* PROBLEM *
Return the run of lines below that opens with the line containing "ATOM 126 O O" and closes with the line containing "ATOM 152 C CA", keeping each one exact.

* RECORDS SHOWN *
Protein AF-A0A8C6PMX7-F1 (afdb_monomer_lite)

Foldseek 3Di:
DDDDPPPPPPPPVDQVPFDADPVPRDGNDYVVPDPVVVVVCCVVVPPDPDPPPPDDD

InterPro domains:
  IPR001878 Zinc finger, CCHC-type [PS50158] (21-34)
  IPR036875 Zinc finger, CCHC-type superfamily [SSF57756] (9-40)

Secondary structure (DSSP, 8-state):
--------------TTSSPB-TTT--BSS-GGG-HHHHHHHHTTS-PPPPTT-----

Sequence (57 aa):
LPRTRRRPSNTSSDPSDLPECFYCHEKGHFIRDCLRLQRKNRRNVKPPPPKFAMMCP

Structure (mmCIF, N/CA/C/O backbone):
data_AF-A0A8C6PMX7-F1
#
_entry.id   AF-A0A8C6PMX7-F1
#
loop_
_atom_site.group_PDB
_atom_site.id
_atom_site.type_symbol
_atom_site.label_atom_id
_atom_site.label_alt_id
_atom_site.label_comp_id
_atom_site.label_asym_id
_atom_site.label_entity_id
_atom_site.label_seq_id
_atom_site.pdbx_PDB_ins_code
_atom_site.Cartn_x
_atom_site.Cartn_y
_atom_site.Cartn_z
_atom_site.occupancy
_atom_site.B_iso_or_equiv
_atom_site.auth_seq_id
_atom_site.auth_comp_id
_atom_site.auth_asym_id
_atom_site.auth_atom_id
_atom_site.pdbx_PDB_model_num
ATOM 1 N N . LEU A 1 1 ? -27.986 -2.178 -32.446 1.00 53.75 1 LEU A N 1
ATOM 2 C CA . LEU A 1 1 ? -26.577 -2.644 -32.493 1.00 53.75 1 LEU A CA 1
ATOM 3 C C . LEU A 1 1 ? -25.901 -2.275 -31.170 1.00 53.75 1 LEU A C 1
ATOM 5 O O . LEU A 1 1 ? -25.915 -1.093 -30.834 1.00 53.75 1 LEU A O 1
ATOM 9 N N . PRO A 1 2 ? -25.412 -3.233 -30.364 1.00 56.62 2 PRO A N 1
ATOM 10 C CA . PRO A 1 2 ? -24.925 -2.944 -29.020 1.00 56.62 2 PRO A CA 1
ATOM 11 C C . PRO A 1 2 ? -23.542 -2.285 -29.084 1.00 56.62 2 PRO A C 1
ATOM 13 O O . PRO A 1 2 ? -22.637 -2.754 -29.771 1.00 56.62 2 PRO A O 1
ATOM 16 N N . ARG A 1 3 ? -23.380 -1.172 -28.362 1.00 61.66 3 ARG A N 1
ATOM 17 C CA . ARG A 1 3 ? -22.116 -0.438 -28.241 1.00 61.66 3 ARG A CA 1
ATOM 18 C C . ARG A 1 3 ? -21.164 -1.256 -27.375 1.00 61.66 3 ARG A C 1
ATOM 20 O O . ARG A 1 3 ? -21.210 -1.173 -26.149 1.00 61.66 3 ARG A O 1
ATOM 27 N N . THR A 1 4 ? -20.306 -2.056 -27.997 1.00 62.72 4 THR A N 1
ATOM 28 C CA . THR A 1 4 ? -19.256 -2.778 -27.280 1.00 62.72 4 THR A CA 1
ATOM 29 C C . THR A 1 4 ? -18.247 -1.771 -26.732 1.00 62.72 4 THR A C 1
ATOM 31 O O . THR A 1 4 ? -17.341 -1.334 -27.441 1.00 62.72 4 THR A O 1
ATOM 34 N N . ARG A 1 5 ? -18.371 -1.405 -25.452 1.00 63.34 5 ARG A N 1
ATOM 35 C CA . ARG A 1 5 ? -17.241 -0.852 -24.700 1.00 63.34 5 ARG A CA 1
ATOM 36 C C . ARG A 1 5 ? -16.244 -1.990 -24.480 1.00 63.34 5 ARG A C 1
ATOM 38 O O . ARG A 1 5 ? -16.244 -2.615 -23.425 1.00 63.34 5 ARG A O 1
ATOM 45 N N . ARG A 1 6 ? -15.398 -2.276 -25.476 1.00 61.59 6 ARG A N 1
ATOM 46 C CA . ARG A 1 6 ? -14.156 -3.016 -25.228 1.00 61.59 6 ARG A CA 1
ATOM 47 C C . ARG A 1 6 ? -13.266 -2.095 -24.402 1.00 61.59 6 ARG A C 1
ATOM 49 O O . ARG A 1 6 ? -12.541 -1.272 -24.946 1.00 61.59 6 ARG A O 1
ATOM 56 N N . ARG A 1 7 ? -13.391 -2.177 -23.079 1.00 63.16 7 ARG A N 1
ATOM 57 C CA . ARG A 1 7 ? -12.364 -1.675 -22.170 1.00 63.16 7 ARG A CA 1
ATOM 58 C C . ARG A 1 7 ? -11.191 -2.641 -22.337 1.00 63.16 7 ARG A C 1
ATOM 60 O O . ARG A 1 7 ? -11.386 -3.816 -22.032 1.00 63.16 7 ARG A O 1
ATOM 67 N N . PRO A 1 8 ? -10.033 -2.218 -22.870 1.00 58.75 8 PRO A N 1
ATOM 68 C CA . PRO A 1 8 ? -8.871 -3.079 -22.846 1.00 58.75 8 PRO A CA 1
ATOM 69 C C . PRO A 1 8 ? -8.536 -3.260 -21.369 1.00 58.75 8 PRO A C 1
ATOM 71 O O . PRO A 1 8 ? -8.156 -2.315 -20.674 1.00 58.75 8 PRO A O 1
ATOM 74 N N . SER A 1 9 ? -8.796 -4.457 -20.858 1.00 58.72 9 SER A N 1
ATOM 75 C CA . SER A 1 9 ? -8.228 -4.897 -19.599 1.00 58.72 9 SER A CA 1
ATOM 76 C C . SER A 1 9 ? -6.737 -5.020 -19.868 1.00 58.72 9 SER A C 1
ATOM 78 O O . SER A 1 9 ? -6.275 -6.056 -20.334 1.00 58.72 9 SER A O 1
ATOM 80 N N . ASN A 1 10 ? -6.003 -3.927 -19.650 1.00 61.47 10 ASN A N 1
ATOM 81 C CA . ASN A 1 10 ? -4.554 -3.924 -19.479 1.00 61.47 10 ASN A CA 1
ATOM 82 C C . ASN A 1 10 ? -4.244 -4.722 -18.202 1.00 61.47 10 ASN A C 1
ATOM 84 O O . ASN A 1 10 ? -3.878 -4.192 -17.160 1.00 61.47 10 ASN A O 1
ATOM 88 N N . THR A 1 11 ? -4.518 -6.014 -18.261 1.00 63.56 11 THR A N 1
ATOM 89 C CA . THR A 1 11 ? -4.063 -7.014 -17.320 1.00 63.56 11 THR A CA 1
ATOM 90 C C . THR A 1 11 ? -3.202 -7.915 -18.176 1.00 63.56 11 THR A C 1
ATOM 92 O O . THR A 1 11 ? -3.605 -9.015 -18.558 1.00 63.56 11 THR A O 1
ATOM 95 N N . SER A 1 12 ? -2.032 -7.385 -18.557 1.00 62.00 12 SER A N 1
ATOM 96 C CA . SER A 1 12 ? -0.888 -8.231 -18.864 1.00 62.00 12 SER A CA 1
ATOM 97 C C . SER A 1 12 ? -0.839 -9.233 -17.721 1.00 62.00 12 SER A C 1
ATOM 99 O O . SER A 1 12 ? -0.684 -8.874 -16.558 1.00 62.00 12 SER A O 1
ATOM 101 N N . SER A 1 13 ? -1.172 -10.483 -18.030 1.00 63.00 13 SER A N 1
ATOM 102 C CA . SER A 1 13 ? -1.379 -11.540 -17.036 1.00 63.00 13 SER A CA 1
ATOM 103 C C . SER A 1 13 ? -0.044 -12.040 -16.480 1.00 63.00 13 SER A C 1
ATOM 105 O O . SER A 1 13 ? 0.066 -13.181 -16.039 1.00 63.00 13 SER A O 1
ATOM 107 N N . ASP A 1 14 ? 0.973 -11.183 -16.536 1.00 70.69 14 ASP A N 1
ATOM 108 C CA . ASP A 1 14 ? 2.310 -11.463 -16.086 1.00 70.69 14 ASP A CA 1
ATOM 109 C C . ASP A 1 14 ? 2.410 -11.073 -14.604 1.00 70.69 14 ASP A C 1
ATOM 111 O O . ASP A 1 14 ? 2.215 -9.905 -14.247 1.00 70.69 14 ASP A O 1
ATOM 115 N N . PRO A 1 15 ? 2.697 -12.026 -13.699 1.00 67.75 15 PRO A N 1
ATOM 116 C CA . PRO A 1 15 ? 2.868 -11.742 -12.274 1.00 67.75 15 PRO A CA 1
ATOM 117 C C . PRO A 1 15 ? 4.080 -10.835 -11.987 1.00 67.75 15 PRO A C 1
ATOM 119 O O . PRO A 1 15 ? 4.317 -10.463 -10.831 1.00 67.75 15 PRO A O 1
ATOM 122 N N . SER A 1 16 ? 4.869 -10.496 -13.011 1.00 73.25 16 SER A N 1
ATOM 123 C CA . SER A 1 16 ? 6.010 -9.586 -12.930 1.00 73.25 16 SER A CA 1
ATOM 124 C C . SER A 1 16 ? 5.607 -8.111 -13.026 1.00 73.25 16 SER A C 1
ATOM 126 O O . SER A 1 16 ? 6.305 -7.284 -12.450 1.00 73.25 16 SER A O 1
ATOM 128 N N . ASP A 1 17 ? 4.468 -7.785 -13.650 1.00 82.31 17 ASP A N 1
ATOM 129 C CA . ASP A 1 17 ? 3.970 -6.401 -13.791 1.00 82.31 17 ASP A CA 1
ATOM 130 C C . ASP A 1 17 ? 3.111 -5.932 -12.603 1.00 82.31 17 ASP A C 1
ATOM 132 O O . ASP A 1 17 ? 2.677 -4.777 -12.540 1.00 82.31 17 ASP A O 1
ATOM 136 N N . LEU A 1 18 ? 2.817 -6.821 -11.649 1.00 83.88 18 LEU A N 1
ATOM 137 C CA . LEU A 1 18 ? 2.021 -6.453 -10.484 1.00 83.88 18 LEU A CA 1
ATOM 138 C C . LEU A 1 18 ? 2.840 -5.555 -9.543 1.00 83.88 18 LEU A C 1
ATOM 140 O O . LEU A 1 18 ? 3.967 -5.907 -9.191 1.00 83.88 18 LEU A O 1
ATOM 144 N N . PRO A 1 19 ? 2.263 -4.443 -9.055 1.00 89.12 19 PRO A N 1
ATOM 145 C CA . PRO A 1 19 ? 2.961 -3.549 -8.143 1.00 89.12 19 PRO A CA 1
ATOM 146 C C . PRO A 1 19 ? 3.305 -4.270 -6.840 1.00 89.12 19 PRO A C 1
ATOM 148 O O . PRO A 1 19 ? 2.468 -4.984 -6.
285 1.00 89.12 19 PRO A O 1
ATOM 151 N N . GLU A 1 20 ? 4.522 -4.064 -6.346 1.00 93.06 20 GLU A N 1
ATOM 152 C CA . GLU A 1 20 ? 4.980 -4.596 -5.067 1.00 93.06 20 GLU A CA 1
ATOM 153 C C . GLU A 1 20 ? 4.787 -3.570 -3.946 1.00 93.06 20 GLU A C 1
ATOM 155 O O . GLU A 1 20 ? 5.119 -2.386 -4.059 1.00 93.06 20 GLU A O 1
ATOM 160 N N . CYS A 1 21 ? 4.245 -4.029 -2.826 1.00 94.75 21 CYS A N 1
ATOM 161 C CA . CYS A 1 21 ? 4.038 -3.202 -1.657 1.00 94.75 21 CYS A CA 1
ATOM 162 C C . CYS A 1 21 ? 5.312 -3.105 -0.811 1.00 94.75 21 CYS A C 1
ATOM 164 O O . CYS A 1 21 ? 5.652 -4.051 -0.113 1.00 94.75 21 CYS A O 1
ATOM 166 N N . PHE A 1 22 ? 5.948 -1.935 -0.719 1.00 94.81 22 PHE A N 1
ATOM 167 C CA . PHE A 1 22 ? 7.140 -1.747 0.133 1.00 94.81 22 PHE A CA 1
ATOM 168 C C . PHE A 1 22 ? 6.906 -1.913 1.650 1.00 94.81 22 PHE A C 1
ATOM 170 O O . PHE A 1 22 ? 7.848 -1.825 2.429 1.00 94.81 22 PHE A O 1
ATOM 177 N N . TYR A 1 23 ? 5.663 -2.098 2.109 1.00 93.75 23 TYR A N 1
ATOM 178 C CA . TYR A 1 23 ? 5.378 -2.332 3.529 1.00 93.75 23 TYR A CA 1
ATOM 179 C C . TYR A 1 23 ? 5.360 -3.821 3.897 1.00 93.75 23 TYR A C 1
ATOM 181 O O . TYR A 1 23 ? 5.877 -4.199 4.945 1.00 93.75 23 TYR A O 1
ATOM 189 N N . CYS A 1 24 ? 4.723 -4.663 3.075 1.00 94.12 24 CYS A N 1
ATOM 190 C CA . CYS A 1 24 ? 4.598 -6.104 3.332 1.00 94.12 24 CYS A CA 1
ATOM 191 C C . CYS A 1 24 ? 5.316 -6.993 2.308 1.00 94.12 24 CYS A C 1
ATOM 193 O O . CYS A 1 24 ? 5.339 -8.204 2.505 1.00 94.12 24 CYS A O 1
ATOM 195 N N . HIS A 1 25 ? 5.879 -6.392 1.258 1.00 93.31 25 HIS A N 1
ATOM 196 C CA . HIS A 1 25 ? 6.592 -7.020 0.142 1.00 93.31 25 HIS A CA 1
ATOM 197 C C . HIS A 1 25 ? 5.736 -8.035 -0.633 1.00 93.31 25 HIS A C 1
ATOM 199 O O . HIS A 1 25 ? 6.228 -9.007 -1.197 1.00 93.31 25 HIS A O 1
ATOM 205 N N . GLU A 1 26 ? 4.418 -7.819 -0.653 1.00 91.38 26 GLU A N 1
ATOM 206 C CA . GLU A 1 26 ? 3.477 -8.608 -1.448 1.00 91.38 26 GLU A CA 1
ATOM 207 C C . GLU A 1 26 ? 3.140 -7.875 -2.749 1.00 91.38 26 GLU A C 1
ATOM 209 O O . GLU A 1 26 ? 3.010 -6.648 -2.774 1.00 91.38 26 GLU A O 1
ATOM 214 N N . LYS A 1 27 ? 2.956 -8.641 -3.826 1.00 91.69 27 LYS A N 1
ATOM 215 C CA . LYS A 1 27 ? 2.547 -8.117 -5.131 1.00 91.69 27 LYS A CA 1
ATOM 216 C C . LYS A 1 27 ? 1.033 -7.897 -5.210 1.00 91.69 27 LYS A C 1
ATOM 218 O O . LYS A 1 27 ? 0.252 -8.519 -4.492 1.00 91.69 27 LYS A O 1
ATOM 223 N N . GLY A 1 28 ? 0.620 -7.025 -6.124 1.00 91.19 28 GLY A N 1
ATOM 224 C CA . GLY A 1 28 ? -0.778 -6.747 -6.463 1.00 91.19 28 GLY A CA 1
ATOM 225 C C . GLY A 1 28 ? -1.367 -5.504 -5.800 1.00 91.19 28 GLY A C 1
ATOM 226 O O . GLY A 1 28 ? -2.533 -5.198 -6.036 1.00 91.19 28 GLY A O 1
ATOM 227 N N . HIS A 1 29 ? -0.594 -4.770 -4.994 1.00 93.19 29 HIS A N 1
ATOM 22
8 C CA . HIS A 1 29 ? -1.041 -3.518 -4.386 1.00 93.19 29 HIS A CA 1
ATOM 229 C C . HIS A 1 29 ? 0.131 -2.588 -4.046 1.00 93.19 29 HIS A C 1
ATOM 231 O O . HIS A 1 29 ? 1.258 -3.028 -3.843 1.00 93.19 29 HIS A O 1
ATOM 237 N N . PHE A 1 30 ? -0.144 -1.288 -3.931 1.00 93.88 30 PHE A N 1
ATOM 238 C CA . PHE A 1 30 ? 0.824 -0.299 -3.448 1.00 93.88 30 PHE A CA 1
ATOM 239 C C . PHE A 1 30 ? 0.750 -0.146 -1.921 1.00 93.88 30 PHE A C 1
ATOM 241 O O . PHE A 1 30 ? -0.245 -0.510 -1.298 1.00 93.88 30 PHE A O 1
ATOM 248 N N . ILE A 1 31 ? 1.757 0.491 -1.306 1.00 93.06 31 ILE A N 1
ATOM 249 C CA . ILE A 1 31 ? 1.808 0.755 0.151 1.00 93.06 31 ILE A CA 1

* ANSWER FOR THE TASK *
ATOM 126 O O . SER A 1 16 ? 6.305 -7.284 -12.450 1.00 73.25 16 SER A O 1
ATOM 128 N N . ASP A 1 17 ? 4.468 -7.785 -13.650 1.00 82.31 17 ASP A N 1
ATOM 129 C CA . ASP A 1 17 ? 3.970 -6.401 -13.791 1.00 82.31 17 ASP A CA 1
ATOM 130 C C . ASP A 1 17 ? 3.111 -5.932 -12.603 1.00 82.31 17 ASP A C 1
ATOM 132 O O . ASP A 1 17 ? 2.677 -4.777 -12.540 1.00 82.31 17 ASP A O 1
ATOM 136 N N . LEU A 1 18 ? 2.817 -6.821 -11.649 1.00 83.88 18 LEU A N 1
ATOM 137 C CA . LEU A 1 18 ? 2.021 -6.453 -10.484 1.00 83.88 18 LEU A CA 1
ATOM 138 C C . LEU A 1 18 ? 2.840 -5.555 -9.543 1.00 83.88 18 LEU A C 1
ATOM 140 O O . LEU A 1 18 ? 3.967 -5.907 -9.191 1.00 83.88 18 LEU A O 1
ATOM 144 N N . PRO A 1 19 ? 2.263 -4.443 -9.055 1.00 89.12 19 PRO A N 1
ATOM 145 C CA . PRO A 1 19 ? 2.961 -3.549 -8.143 1.00 89.12 19 PRO A CA 1
ATOM 146 C C . PRO A 1 19 ? 3.305 -4.270 -6.840 1.00 89.12 19 PRO A C 1
ATOM 148 O O . PRO A 1 19 ? 2.468 -4.984 -6.
285 1.00 89.12 19 PRO A O 1
ATOM 151 N N . GLU A 1 20 ? 4.522 -4.064 -6.346 1.00 93.06 20 GLU A N 1
ATOM 152 C CA . GLU A 1 20 ? 4.980 -4.596 -5.067 1.00 93.06 20 GLU A CA 1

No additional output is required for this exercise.